I love male chastity.
I, through John’s tender ministrations am a massive fan of the 80/20 rule. If you haven’t read about it before, it’s worth Googling – and it’s worth reading Richard Koch’s seminal work on it, too. It impacts every aspect of our lives and the almost creepy thing is we can’t escape the numbers.
In terms of relationships, the Rule would say something like “80% of your happiness together is going to come from around 20% of the things you do to make it work”.
The numbers aren’t always exactly 80/20, but the point is there’s always a massive imbalance between cause and effect – meaning a small number of causes is always responsible for a large number of effects.
It’s so pervasive in life that John actually uses this as one of the first things he does in helping grow his clients’ businesses – he’ll make them sit down and find the 20% of products, services, customer and clients responsible for 80% of their profits and recommend they think seriously about ditching the rest.
And I think male chastity is for many, many couples one of the “vital few” things that makes a disproportionately big difference in their lives together. It shouldn’t be a surprise to us because sex is probably the most powerful drive we have, so anything which elevates that to a new plane our lives and keeps it there is bound to have some dramatic effects all round. And there’s no denying male chastity is pretty simple in concept even if it’s not always easy for either of you.

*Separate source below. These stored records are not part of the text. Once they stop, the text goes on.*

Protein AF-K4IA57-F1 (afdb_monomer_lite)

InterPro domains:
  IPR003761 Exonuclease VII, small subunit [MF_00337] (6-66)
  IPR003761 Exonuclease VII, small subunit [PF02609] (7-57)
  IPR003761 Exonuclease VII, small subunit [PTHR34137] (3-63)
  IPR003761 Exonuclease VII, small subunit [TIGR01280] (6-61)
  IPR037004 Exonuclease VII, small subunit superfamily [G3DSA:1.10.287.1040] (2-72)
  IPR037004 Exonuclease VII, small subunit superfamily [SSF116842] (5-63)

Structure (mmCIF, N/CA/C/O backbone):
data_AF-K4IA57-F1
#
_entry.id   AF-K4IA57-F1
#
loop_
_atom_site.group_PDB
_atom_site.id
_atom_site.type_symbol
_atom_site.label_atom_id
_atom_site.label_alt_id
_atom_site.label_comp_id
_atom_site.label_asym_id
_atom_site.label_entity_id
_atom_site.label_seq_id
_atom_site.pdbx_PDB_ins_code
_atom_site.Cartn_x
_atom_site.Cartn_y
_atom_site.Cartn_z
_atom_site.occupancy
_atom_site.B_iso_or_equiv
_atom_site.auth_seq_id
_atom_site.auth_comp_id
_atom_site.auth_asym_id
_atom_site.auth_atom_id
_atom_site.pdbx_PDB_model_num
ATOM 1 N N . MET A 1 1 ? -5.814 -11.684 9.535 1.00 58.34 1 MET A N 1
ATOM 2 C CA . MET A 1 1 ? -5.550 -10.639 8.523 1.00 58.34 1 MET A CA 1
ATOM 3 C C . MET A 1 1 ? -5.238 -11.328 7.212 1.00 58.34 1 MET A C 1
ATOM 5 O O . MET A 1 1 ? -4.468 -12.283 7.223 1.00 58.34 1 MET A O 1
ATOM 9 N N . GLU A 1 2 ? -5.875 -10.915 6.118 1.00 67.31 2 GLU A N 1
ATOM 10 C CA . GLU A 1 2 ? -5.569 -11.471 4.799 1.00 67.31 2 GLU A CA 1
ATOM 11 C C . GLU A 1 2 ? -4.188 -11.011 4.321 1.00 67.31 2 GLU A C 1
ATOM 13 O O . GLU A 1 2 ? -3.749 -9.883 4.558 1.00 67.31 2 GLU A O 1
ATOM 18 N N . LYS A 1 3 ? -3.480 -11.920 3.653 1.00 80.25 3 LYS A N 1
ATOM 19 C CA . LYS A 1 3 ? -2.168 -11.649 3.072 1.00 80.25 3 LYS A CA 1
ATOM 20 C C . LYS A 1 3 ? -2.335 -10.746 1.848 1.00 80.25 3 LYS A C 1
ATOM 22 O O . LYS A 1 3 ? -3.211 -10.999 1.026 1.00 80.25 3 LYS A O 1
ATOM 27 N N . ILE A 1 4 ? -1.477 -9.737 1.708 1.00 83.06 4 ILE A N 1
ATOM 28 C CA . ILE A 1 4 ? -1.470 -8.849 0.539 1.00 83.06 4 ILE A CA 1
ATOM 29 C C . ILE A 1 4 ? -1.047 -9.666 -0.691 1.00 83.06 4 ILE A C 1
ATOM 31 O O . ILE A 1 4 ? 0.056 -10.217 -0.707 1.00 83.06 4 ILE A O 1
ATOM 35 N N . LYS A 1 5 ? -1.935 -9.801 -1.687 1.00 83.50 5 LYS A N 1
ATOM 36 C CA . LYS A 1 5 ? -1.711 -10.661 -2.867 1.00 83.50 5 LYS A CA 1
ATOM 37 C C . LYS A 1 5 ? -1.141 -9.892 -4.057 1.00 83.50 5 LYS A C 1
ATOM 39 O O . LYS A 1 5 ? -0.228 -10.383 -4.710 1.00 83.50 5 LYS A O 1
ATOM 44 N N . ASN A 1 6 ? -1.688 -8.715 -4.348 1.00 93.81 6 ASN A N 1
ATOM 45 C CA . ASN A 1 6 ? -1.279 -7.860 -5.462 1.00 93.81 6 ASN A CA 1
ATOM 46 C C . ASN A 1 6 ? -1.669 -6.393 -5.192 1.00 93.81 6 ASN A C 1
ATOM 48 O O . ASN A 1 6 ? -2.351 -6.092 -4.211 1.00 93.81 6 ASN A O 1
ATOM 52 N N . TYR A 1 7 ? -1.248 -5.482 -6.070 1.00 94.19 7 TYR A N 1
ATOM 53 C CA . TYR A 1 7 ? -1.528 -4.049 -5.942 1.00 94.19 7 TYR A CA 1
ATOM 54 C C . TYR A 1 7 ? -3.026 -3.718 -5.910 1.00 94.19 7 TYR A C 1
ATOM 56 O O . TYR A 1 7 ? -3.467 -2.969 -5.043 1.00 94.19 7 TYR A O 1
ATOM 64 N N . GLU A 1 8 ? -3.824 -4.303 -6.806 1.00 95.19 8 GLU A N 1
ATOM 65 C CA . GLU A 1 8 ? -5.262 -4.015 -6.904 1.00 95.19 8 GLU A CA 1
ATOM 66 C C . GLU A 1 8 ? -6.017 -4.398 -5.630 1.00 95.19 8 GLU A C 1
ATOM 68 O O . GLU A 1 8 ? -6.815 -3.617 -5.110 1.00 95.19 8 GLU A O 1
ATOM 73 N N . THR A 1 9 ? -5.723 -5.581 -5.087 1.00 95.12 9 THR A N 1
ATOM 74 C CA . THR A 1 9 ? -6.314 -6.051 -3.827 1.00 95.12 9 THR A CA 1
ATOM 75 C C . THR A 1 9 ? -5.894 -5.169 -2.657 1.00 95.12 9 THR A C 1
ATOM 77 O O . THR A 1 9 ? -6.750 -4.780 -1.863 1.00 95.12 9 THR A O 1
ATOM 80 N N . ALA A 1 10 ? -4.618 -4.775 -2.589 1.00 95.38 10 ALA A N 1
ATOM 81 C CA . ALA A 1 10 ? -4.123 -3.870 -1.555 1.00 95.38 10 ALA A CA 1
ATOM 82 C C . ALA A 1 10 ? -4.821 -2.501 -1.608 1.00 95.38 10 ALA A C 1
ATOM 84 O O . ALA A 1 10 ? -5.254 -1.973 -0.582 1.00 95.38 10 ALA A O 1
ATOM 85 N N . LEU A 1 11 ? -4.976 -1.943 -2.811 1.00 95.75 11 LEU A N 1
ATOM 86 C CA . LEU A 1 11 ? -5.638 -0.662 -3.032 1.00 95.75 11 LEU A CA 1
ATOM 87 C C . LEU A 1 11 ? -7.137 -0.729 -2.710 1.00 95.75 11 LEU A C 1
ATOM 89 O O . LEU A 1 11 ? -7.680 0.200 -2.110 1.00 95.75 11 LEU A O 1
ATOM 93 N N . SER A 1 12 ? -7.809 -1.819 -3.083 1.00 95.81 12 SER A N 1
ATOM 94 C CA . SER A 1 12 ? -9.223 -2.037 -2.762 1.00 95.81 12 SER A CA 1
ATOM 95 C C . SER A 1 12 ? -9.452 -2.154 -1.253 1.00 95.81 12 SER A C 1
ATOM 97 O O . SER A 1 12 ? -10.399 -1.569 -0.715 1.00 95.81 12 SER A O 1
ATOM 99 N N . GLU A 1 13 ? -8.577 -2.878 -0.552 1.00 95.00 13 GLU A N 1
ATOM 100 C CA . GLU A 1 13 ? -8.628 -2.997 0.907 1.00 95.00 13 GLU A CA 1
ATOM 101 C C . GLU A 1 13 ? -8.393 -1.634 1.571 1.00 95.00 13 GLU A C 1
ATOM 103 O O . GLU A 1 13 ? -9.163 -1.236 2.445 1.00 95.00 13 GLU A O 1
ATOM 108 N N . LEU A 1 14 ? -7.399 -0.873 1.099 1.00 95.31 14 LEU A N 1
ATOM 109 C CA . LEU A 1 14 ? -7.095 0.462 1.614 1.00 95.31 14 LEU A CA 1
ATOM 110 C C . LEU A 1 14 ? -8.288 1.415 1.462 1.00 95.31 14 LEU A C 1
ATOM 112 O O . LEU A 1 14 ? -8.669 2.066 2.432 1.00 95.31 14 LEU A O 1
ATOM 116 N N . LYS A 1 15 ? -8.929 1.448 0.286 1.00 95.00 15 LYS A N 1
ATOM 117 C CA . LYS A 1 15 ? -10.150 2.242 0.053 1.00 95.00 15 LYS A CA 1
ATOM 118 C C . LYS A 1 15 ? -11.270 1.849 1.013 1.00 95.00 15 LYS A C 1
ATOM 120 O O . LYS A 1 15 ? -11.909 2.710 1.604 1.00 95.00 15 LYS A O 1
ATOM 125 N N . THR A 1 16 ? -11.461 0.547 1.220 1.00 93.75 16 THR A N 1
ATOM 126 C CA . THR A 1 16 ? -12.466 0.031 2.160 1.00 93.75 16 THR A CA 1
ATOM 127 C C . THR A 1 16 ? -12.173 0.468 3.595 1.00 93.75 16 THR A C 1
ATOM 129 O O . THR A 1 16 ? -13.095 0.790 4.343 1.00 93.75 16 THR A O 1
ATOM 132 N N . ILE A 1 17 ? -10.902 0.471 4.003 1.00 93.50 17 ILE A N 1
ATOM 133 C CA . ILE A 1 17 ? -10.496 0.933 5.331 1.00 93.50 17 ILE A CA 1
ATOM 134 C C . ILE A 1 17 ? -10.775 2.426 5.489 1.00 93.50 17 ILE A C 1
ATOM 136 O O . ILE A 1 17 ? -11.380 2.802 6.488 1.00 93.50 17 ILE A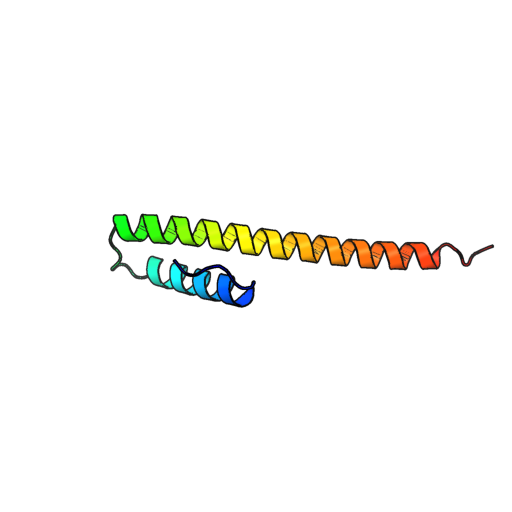 O 1
ATOM 140 N N . VAL A 1 18 ? -10.403 3.249 4.506 1.00 92.38 18 VAL A N 1
ATOM 141 C CA . VAL A 1 18 ? -10.669 4.696 4.521 1.00 92.38 18 VAL A CA 1
ATOM 142 C C . VAL A 1 18 ? -12.166 4.967 4.663 1.00 92.38 18 VAL A C 1
ATOM 144 O O . VAL A 1 18 ? -12.561 5.638 5.609 1.00 92.38 18 VAL A O 1
ATOM 147 N N . SER A 1 19 ? -13.012 4.336 3.844 1.00 91.81 19 SER A N 1
ATOM 148 C CA . SER A 1 19 ? -14.469 4.513 3.948 1.00 91.81 19 SER A CA 1
ATOM 149 C C . SER A 1 19 ? -15.047 4.066 5.294 1.00 91.81 19 SER A C 1
ATOM 151 O O . SER A 1 19 ? -16.063 4.592 5.738 1.00 91.81 19 SER A O 1
ATOM 153 N N . LYS A 1 20 ? -14.426 3.084 5.962 1.00 90.25 20 LYS A N 1
ATOM 154 C CA . LYS A 1 20 ? -14.823 2.678 7.318 1.00 90.25 20 LYS A CA 1
ATOM 155 C C . LYS A 1 20 ? -14.376 3.686 8.371 1.00 90.25 20 LYS A C 1
ATOM 157 O O . LYS A 1 20 ? -15.099 3.864 9.336 1.00 90.25 20 LYS A O 1
ATOM 162 N N . ILE A 1 21 ? -13.203 4.297 8.210 1.00 89.69 21 ILE A N 1
ATOM 163 C CA . ILE A 1 21 ? -12.688 5.334 9.116 1.00 89.69 21 ILE A CA 1
ATOM 164 C C . ILE A 1 21 ? -13.543 6.602 9.029 1.00 89.69 21 ILE A C 1
ATOM 166 O O . ILE A 1 21 ? -13.832 7.205 10.054 1.00 89.69 21 ILE A O 1
ATOM 170 N N . GLU A 1 22 ? -13.974 6.974 7.825 1.00 88.50 22 GLU A N 1
ATOM 171 C CA . GLU A 1 22 ? -14.849 8.130 7.574 1.00 88.50 22 GLU A CA 1
ATOM 172 C C . GLU A 1 22 ? -16.275 7.942 8.112 1.00 88.50 22 GLU A C 1
ATOM 174 O O . GLU A 1 22 ? -17.052 8.890 8.174 1.00 88.50 22 GLU A O 1
ATOM 179 N N . ASN A 1 23 ? -16.643 6.717 8.485 1.00 83.69 23 ASN A N 1
ATOM 180 C CA . ASN A 1 23 ? -17.929 6.429 9.090 1.00 83.69 23 ASN A CA 1
ATOM 181 C C . ASN A 1 23 ? -17.797 6.579 10.616 1.00 83.69 23 ASN A C 1
ATOM 183 O O . ASN A 1 23 ? -17.151 5.753 11.259 1.00 83.69 23 ASN A O 1
ATOM 187 N N . ASP A 1 24 ? -18.426 7.608 11.194 1.00 70.56 24 ASP A N 1
ATOM 188 C CA . ASP A 1 24 ? -18.326 8.045 12.608 1.00 70.56 24 ASP A CA 1
ATOM 189 C C . ASP A 1 24 ? -18.772 7.011 13.676 1.00 70.56 24 ASP A C 1
ATOM 191 O O . ASP A 1 24 ? -18.943 7.329 14.852 1.00 70.56 24 ASP A O 1
ATOM 195 N N . SER A 1 25 ? -18.977 5.750 13.294 1.00 79.19 25 SER A N 1
ATOM 196 C CA . SER A 1 25 ? -19.439 4.658 14.157 1.00 79.19 25 SER A CA 1
ATOM 197 C C . SER A 1 25 ? -18.327 3.710 14.632 1.00 79.19 25 SER A C 1
ATOM 199 O O . SER A 1 25 ? -18.612 2.709 15.294 1.00 79.19 25 SER A O 1
ATOM 201 N N . VAL A 1 26 ? -17.057 3.995 14.323 1.00 82.50 26 VAL A N 1
ATOM 202 C CA . VAL A 1 26 ? -15.921 3.128 14.679 1.00 82.50 26 VAL A CA 1
ATOM 203 C C . VAL A 1 26 ? -15.347 3.485 16.054 1.00 82.50 26 VAL A C 1
ATOM 205 O O . VAL A 1 26 ? -15.036 4.639 16.334 1.00 82.50 26 VAL A O 1
ATOM 208 N N . SER A 1 27 ? -15.153 2.483 16.918 1.00 88.62 27 SER A N 1
ATOM 209 C CA . SER A 1 27 ? -14.510 2.682 18.225 1.00 88.62 27 SER A CA 1
ATOM 210 C C . SER A 1 27 ? -13.021 3.041 18.093 1.00 88.62 27 SER A C 1
ATOM 212 O O . SER A 1 27 ? -12.363 2.675 17.121 1.00 88.62 27 SER A O 1
ATOM 214 N N . VAL A 1 28 ? -12.450 3.711 19.098 1.00 86.75 28 VAL A N 1
ATOM 215 C CA . VAL A 1 28 ? -11.032 4.138 19.097 1.00 86.75 28 VAL A CA 1
ATOM 216 C C . VAL A 1 28 ? -10.056 2.955 18.957 1.00 86.75 28 VAL A C 1
ATOM 218 O O . VAL A 1 28 ? -9.078 3.034 18.209 1.00 86.75 28 VAL A O 1
ATOM 221 N N . ASP A 1 29 ? -10.340 1.826 19.610 1.00 89.38 29 ASP A N 1
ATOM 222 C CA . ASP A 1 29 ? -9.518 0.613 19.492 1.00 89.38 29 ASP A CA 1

I had an email today from someone I’ve mentioned before on the Male Chastity Blog.
I’ll save some of the more specific comments he made for the Newsletter next week, perhaps, but I really wanted to get over the point he illustrates perfectly: how male chastity can completely change the emotional minefield many couples feel laid down around sex and make not just the sex better but also help remove all the baggage surrounding it.
In most relationships, even when they start out with a whizz and a bang, sex trails off. And at some point there is (perhaps inevitably?) a point where a simple “No, I’m tired” is taken personally, usually by the man.

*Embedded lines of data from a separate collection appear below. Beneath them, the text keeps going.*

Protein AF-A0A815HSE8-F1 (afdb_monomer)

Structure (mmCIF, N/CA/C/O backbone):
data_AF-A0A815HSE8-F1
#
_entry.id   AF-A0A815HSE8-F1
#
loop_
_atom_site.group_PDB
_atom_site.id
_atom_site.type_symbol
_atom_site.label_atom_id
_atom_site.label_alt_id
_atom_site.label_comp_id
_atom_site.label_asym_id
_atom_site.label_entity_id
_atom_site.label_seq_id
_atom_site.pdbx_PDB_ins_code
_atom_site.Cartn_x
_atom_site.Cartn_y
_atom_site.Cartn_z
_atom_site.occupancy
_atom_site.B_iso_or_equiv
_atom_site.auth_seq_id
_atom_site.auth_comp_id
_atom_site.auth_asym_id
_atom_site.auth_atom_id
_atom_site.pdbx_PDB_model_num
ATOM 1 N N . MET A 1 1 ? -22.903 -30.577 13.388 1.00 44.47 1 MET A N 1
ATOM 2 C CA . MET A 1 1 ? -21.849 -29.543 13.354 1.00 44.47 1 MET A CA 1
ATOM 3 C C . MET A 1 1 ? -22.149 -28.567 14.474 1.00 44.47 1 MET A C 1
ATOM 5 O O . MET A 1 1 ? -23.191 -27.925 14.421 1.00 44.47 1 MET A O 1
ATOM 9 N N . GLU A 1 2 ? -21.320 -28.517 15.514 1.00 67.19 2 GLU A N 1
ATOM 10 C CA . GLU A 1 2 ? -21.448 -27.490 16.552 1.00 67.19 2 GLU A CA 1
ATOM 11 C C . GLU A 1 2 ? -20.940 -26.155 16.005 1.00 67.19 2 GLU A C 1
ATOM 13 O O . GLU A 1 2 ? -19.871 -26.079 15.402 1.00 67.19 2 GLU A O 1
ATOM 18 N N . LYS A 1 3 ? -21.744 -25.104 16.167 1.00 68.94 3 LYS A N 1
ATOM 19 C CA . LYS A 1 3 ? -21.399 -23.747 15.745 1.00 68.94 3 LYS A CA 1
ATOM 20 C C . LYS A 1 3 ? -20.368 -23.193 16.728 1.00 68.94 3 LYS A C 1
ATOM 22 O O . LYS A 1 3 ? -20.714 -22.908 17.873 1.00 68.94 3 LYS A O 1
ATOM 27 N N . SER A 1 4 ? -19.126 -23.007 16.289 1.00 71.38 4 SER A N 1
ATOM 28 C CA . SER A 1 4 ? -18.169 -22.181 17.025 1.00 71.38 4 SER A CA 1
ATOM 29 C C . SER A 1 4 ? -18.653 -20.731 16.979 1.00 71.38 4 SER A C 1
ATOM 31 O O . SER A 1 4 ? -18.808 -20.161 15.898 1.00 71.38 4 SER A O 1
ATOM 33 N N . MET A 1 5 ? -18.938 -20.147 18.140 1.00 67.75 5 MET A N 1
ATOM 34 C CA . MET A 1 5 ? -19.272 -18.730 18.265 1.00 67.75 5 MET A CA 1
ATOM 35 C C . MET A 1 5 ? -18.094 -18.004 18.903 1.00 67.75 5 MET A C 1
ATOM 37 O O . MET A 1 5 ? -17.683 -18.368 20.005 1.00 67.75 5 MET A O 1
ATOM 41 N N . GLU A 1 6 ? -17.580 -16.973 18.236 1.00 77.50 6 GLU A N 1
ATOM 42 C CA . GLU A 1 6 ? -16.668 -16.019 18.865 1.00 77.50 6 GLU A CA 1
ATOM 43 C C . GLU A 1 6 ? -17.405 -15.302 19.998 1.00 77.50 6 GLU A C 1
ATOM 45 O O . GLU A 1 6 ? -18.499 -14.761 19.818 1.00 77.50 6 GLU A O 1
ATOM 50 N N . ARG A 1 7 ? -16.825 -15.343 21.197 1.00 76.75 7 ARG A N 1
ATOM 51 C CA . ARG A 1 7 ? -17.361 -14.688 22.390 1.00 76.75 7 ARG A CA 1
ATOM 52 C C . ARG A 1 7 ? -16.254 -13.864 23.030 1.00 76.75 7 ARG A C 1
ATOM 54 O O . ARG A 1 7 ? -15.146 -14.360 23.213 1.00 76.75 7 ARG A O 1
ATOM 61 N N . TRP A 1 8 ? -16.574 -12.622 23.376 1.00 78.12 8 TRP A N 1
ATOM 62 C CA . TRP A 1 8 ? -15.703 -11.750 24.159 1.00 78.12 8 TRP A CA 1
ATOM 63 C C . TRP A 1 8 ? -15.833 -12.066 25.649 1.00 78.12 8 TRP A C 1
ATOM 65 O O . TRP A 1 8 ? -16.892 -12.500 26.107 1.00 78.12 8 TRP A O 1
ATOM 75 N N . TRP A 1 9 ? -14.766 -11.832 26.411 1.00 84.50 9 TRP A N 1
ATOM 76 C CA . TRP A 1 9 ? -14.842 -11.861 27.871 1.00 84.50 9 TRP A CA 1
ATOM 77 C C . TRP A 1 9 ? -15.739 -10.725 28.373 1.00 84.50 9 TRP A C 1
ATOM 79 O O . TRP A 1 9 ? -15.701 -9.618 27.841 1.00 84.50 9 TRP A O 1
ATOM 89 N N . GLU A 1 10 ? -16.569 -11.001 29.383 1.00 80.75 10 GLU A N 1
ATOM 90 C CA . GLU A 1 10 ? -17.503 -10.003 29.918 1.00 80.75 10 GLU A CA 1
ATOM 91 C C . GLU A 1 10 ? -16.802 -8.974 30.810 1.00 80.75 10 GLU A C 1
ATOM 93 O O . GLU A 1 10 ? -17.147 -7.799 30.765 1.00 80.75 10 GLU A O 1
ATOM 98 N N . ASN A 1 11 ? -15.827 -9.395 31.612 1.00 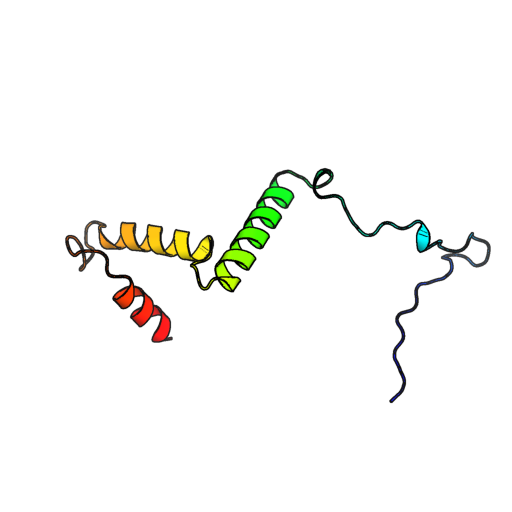84.00 11 ASN A N 1
ATOM 99 C CA . ASN A 1 11 ? -14.997 -8.574 32.493 1.00 84.00 11 ASN A CA 1
ATOM 100 C C . ASN A 1 11 ? -13.708 -9.339 32.840 1.00 84.00 11 ASN A C 1
ATOM 102 O O . ASN A 1 11 ? -13.654 -10.561 32.698 1.00 84.00 11 ASN A O 1
ATOM 106 N N . PHE A 1 12 ? -12.657 -8.623 33.256 1.00 81.56 12 PHE A N 1
ATOM 107 C CA . PHE A 1 12 ? -11.393 -9.254 33.650 1.00 81.56 12 PHE A CA 1
ATOM 108 C C . PHE A 1 12 ? -11.478 -9.833 35.070 1.00 81.56 12 PHE A C 1
ATOM 110 O O . PHE A 1 12 ? -11.104 -10.982 35.294 1.00 81.56 12 PHE A O 1
ATOM 117 N N . LEU A 1 13 ? -12.042 -9.070 36.016 1.00 86.25 13 LEU A N 1
ATOM 118 C CA . LEU A 1 13 ? -12.368 -9.531 37.369 1.00 86.25 13 LEU A CA 1
ATOM 119 C C . LEU A 1 13 ? -13.884 -9.575 37.594 1.00 86.25 13 LEU A C 1
ATOM 121 O O . LEU A 1 13 ? -14.621 -8.725 37.102 1.00 86.25 13 LEU A O 1
ATOM 125 N N . ILE A 1 14 ? -14.344 -10.515 38.427 1.00 84.00 14 ILE A N 1
ATOM 126 C CA . ILE A 1 14 ? -15.773 -10.755 38.724 1.00 84.00 14 ILE A CA 1
ATOM 127 C C . ILE A 1 14 ? -16.487 -9.491 39.240 1.00 84.00 14 ILE A C 1
ATOM 129 O O . ILE A 1 14 ? -17.658 -9.278 38.931 1.00 84.00 14 ILE A O 1
ATOM 133 N N . ASN A 1 15 ? -15.779 -8.636 39.984 1.00 85.75 15 ASN A N 1
ATOM 134 C CA . ASN A 1 15 ? -16.334 -7.432 40.613 1.00 85.75 15 ASN A CA 1
ATOM 135 C C . ASN A 1 15 ? -16.170 -6.150 39.773 1.00 85.75 15 ASN A C 1
ATOM 137 O O . ASN A 1 15 ? -16.520 -5.065 40.237 1.00 85.75 15 ASN A O 1
ATOM 141 N N . GLU A 1 16 ? -15.630 -6.241 38.557 1.00 82.00 16 GLU A N 1
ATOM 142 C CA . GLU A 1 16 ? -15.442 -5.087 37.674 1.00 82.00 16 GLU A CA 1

At that point, there’s a real danger of the whole subject of sex turning into a Mexican standoff. It’s silly to the point of being laughable when you look at it rationally, but that’s the point: we almost never do look at it rationally and we get wrapped up in our feelings.
And very quickly and almost universally it gets to the point where the man can’t show physical affection for his wife without it being taken as a sexual advance – she feels obligated to respond sexually and he’s tiptoeing around on eggshells trying as hard as he can to make it absolutely non-sexual or pressurising (this is, incidentally, why I think using sex as a currency in the relationship is a bad idea no matter how light-heartedly you take it at first).
It’s that fucking great big elephant in the room, isn’t it?
I’ve been there myself, with my ex. And thinking back over the years to all my girl-friends who’ve rolled their eyes about their men… “… asks me if I want a back rub… and we all know what he really wants, don’t we?”.
Male Chastity Changes All of That
And it can change it dramatically at one stroke and quite literally overnight.
Because while a woman always does have the right to say “no”, in practice she’ll often feel obligated to return the favour with a “sympathy fuck” neither of you enjoys and both of you know wasn’t really wanted. In the words of one of my old friends, “It’s just easier to do it and avoid a row, sometimes”.
Wow. What a marvellous foundation for the intimacy of making love.
But with male chastity this obligation is removed – and no matter what overtures her man makes, she has been given explicitly the right to say “no”, even if hitherto she’d have felt “selfish”.
Rather than being “tit for tat” as this unspoken obligation has felt in the past, male chastity makes it more a case of “you do what you like, but I don’t want to make love tonight”. And because you’ve now got male chastity and ground rules working on your side, it makes everything a lot easier (paradoxically, it makes things even hotter!).
I can’t overstate how important male chastity can be in improving your entire relationship.
Wanting more and better sex isn’t shallow, although some people see it that way.
Perhaps because one way to avoid confronting a difficult and uncomfortable problem is to pretend it’s not there; and a common way to do that is to pour scorn and derision on it.
And, of course, you can still fuck it up, because if you’re a woman who’s just using male chastity as an excuse to avoid sex, then in time it’s going to blow up in your face.
Make no mistake, even though “Sarah Decides” is the rule we have in our version of male chastity, I’m still bound by the rules of what’s acceptable and what’s not acceptable – if I decided to lock and leave John and he got nothing for a year, I’d expect him to be mightily pissed off about it (and he’d be entitled to be). Taking the other extreme, if you’re a woman keeping your man in male chastity but you make him come once a day, then you’re missing the point (and missing out on most of the benefits).
Like I say…
You Both Have a Big Responsibility to the Other to Make Male Chastity Work.
Finally, he says this:
“Sarah, after several years of trying to persuade my spouse to enjoy a lifestyle of male chastity with me, we are now living it under the security of lock and key. While she is not yet as gleefully enthusiastic about it as you are, but she is embracing it more and more, week by week. Your book has helped tremendously. Thanks for keeping the dream alive!”
It’s lovely to get messages of people’s successes with male chastity and makes putting up with the shit and idiots worth it in the long run.